- [Record extracts]
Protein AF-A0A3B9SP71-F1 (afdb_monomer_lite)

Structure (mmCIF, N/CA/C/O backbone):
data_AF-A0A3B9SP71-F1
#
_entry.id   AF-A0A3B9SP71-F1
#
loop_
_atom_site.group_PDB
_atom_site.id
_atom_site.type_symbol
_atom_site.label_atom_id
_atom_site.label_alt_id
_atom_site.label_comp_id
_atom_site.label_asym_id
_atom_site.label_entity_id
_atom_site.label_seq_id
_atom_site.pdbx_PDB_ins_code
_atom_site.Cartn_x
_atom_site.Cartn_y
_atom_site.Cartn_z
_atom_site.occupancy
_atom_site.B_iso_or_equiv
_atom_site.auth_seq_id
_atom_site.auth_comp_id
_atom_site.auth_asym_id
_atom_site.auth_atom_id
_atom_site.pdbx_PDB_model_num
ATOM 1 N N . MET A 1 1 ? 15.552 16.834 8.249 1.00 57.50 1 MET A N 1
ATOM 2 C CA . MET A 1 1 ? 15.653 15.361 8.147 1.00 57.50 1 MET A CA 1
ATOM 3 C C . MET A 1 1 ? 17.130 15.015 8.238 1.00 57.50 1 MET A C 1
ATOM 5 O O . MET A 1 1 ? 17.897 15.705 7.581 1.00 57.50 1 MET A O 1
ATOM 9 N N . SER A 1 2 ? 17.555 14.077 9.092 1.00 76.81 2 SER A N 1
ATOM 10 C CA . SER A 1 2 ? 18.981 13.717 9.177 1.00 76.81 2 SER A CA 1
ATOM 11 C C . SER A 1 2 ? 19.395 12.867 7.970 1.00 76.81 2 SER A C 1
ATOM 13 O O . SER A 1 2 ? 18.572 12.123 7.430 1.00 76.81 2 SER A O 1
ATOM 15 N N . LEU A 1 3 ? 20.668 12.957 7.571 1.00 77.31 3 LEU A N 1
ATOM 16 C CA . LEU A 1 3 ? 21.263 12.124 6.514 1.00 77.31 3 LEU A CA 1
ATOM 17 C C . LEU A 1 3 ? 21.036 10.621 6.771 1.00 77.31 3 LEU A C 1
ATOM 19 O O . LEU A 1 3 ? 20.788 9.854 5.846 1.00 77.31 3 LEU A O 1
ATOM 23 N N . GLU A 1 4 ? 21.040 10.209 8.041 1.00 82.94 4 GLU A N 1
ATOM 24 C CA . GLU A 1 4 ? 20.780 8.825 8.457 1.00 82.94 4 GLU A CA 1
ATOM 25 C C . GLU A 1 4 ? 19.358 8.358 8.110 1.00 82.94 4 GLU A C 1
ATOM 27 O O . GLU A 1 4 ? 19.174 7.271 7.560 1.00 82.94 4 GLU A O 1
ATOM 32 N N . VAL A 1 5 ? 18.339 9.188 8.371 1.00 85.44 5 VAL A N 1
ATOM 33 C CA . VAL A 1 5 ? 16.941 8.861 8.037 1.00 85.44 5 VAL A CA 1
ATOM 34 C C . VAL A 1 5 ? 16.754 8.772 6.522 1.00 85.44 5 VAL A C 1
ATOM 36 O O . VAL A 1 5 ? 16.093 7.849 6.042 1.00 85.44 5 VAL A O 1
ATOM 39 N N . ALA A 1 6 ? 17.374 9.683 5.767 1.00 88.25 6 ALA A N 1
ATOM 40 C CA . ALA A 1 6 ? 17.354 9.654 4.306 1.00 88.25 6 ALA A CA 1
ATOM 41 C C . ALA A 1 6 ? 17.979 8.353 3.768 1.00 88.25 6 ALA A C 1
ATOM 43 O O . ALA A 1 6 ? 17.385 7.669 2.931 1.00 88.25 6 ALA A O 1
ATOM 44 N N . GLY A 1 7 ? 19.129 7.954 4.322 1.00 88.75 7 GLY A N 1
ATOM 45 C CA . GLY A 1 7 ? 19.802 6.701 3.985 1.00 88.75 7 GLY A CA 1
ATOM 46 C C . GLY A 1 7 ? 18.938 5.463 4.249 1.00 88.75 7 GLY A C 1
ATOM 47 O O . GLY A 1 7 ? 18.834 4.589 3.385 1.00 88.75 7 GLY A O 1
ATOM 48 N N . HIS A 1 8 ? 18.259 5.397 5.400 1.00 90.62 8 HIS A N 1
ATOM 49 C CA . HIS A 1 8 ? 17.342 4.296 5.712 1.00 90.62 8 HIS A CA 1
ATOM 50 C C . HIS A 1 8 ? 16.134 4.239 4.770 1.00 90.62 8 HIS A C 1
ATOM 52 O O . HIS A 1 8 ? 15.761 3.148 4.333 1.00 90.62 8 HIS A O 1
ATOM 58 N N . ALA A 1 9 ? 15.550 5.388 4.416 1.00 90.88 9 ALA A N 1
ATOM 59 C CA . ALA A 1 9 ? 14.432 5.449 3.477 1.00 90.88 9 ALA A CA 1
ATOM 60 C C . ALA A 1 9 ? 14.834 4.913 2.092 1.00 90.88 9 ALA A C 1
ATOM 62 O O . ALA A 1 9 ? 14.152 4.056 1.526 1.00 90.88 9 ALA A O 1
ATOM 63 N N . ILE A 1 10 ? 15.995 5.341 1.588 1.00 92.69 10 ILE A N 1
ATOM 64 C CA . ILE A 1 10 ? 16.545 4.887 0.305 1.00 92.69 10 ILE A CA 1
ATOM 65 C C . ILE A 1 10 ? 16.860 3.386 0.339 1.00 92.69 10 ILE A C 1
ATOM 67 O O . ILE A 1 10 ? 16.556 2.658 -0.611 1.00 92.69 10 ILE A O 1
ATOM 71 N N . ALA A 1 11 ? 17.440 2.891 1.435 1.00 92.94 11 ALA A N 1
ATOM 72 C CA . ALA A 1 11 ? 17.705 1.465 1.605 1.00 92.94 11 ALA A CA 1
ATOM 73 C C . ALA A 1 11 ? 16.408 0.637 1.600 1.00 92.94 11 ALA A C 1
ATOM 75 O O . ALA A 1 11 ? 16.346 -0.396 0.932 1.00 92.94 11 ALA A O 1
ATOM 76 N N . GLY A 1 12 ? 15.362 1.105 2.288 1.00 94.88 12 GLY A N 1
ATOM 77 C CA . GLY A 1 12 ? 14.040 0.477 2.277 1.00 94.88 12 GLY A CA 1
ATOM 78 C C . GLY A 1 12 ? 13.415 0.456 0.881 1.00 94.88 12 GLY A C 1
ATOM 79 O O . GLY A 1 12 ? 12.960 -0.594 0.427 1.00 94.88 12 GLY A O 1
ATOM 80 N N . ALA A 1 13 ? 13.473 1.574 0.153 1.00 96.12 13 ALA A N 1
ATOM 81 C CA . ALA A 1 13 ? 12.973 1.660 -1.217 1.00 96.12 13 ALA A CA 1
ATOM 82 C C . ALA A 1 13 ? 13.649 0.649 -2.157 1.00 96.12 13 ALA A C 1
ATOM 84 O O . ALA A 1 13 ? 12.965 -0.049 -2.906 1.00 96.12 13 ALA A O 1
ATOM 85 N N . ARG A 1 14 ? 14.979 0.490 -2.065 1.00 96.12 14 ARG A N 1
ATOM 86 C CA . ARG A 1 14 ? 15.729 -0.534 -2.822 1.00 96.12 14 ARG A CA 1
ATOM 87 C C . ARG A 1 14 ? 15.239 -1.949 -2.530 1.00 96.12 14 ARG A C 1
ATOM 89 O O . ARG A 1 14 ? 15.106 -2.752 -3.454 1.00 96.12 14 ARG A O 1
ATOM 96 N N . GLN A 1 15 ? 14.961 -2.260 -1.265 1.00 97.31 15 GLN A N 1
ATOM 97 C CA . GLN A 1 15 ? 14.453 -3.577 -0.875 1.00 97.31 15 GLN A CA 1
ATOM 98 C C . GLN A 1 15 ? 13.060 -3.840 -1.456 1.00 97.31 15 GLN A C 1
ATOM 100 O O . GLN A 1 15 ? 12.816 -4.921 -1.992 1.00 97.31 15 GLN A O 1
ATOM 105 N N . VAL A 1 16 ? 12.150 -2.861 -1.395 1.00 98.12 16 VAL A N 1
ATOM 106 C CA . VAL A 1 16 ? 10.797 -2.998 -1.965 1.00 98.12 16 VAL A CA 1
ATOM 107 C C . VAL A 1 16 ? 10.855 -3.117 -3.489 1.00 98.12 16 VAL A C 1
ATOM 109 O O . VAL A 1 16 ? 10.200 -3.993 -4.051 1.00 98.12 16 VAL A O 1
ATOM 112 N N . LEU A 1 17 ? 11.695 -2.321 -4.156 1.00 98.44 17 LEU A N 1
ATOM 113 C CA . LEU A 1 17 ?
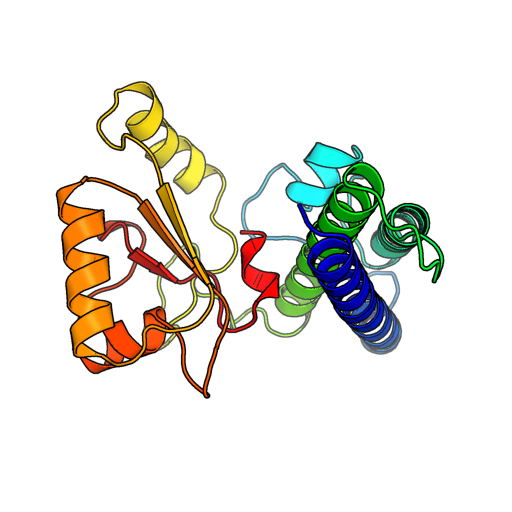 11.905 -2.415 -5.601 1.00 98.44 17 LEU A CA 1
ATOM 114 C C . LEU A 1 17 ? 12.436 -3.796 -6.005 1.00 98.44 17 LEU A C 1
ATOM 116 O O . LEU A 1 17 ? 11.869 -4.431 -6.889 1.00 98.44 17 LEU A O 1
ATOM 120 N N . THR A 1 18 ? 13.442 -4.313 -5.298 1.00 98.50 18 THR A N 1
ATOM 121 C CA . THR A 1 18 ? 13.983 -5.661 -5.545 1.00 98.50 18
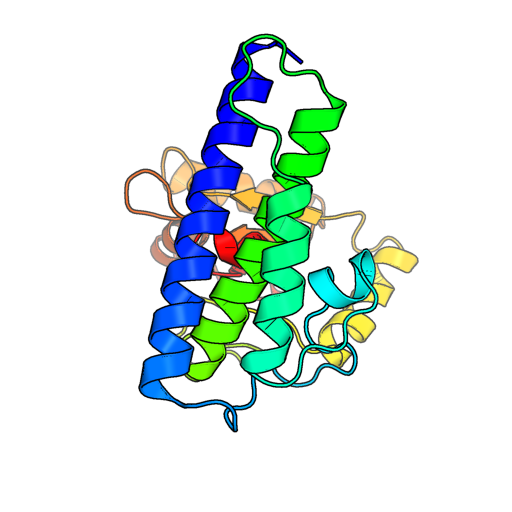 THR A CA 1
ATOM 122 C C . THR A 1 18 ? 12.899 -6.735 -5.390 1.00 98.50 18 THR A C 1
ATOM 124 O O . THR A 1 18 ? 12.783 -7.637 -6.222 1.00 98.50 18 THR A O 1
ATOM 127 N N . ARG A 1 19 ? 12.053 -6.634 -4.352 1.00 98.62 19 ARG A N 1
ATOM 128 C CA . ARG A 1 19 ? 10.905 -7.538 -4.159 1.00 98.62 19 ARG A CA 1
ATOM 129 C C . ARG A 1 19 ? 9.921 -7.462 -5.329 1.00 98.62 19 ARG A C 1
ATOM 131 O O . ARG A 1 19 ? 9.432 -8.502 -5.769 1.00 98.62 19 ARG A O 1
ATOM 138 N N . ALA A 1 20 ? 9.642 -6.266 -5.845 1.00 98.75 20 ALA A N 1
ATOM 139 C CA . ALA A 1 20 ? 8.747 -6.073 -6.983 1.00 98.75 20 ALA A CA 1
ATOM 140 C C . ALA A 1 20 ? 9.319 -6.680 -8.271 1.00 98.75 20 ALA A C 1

- [Work to complete]
Starting at the first line of the records above, please copy each line exactly until you reach the line containing "ATOM 11 C C". Include that line and stop there.

- [Result of this exercise]
Protein AF-A0A3B9SP71-F1 (afdb_monomer_lite)

Structure (mmCIF, N/CA/C/O backbone):
data_AF-A0A3B9SP71-F1
#
_entry.id   AF-A0A3B9SP71-F1
#
loop_
_atom_site.group_PDB
_atom_site.id
_atom_site.type_symbol
_atom_site.label_atom_id
_atom_site.label_alt_id
_atom_site.label_comp_id
_atom_site.label_asym_id
_atom_site.label_entity_id
_atom_site.label_seq_id
_atom_site.pdbx_PDB_ins_code
_atom_site.Cartn_x
_atom_site.Cartn_y
_atom_site.Cartn_z
_atom_site.occupancy
_atom_site.B_iso_or_equiv
_atom_site.auth_seq_id
_atom_site.auth_comp_id
_atom_site.auth_asym_id
_atom_site.auth_atom_id
_atom_site.pdbx_PDB_model_num
ATOM 1 N N . MET A 1 1 ? 15.552 16.834 8.249 1.00 57.50 1 MET A N 1
ATOM 2 C CA . MET A 1 1 ? 15.653 15.361 8.147 1.00 57.50 1 MET A CA 1
ATOM 3 C C . MET A 1 1 ? 17.130 15.015 8.238 1.00 57.50 1 MET A C 1
ATOM 5 O O . MET A 1 1 ? 17.897 15.705 7.581 1.00 57.50 1 MET A O 1
ATOM 9 N N . SER A 1 2 ? 17.555 14.077 9.092 1.00 76.81 2 SER A N 1
ATOM 10 C CA . SER A 1 2 ? 18.981 13.717 9.177 1.00 76.81 2 SER A CA 1
ATOM 11 C C . SER A 1 2 ? 19.395 12.867 7.970 1.00 76.81 2 SER A C 1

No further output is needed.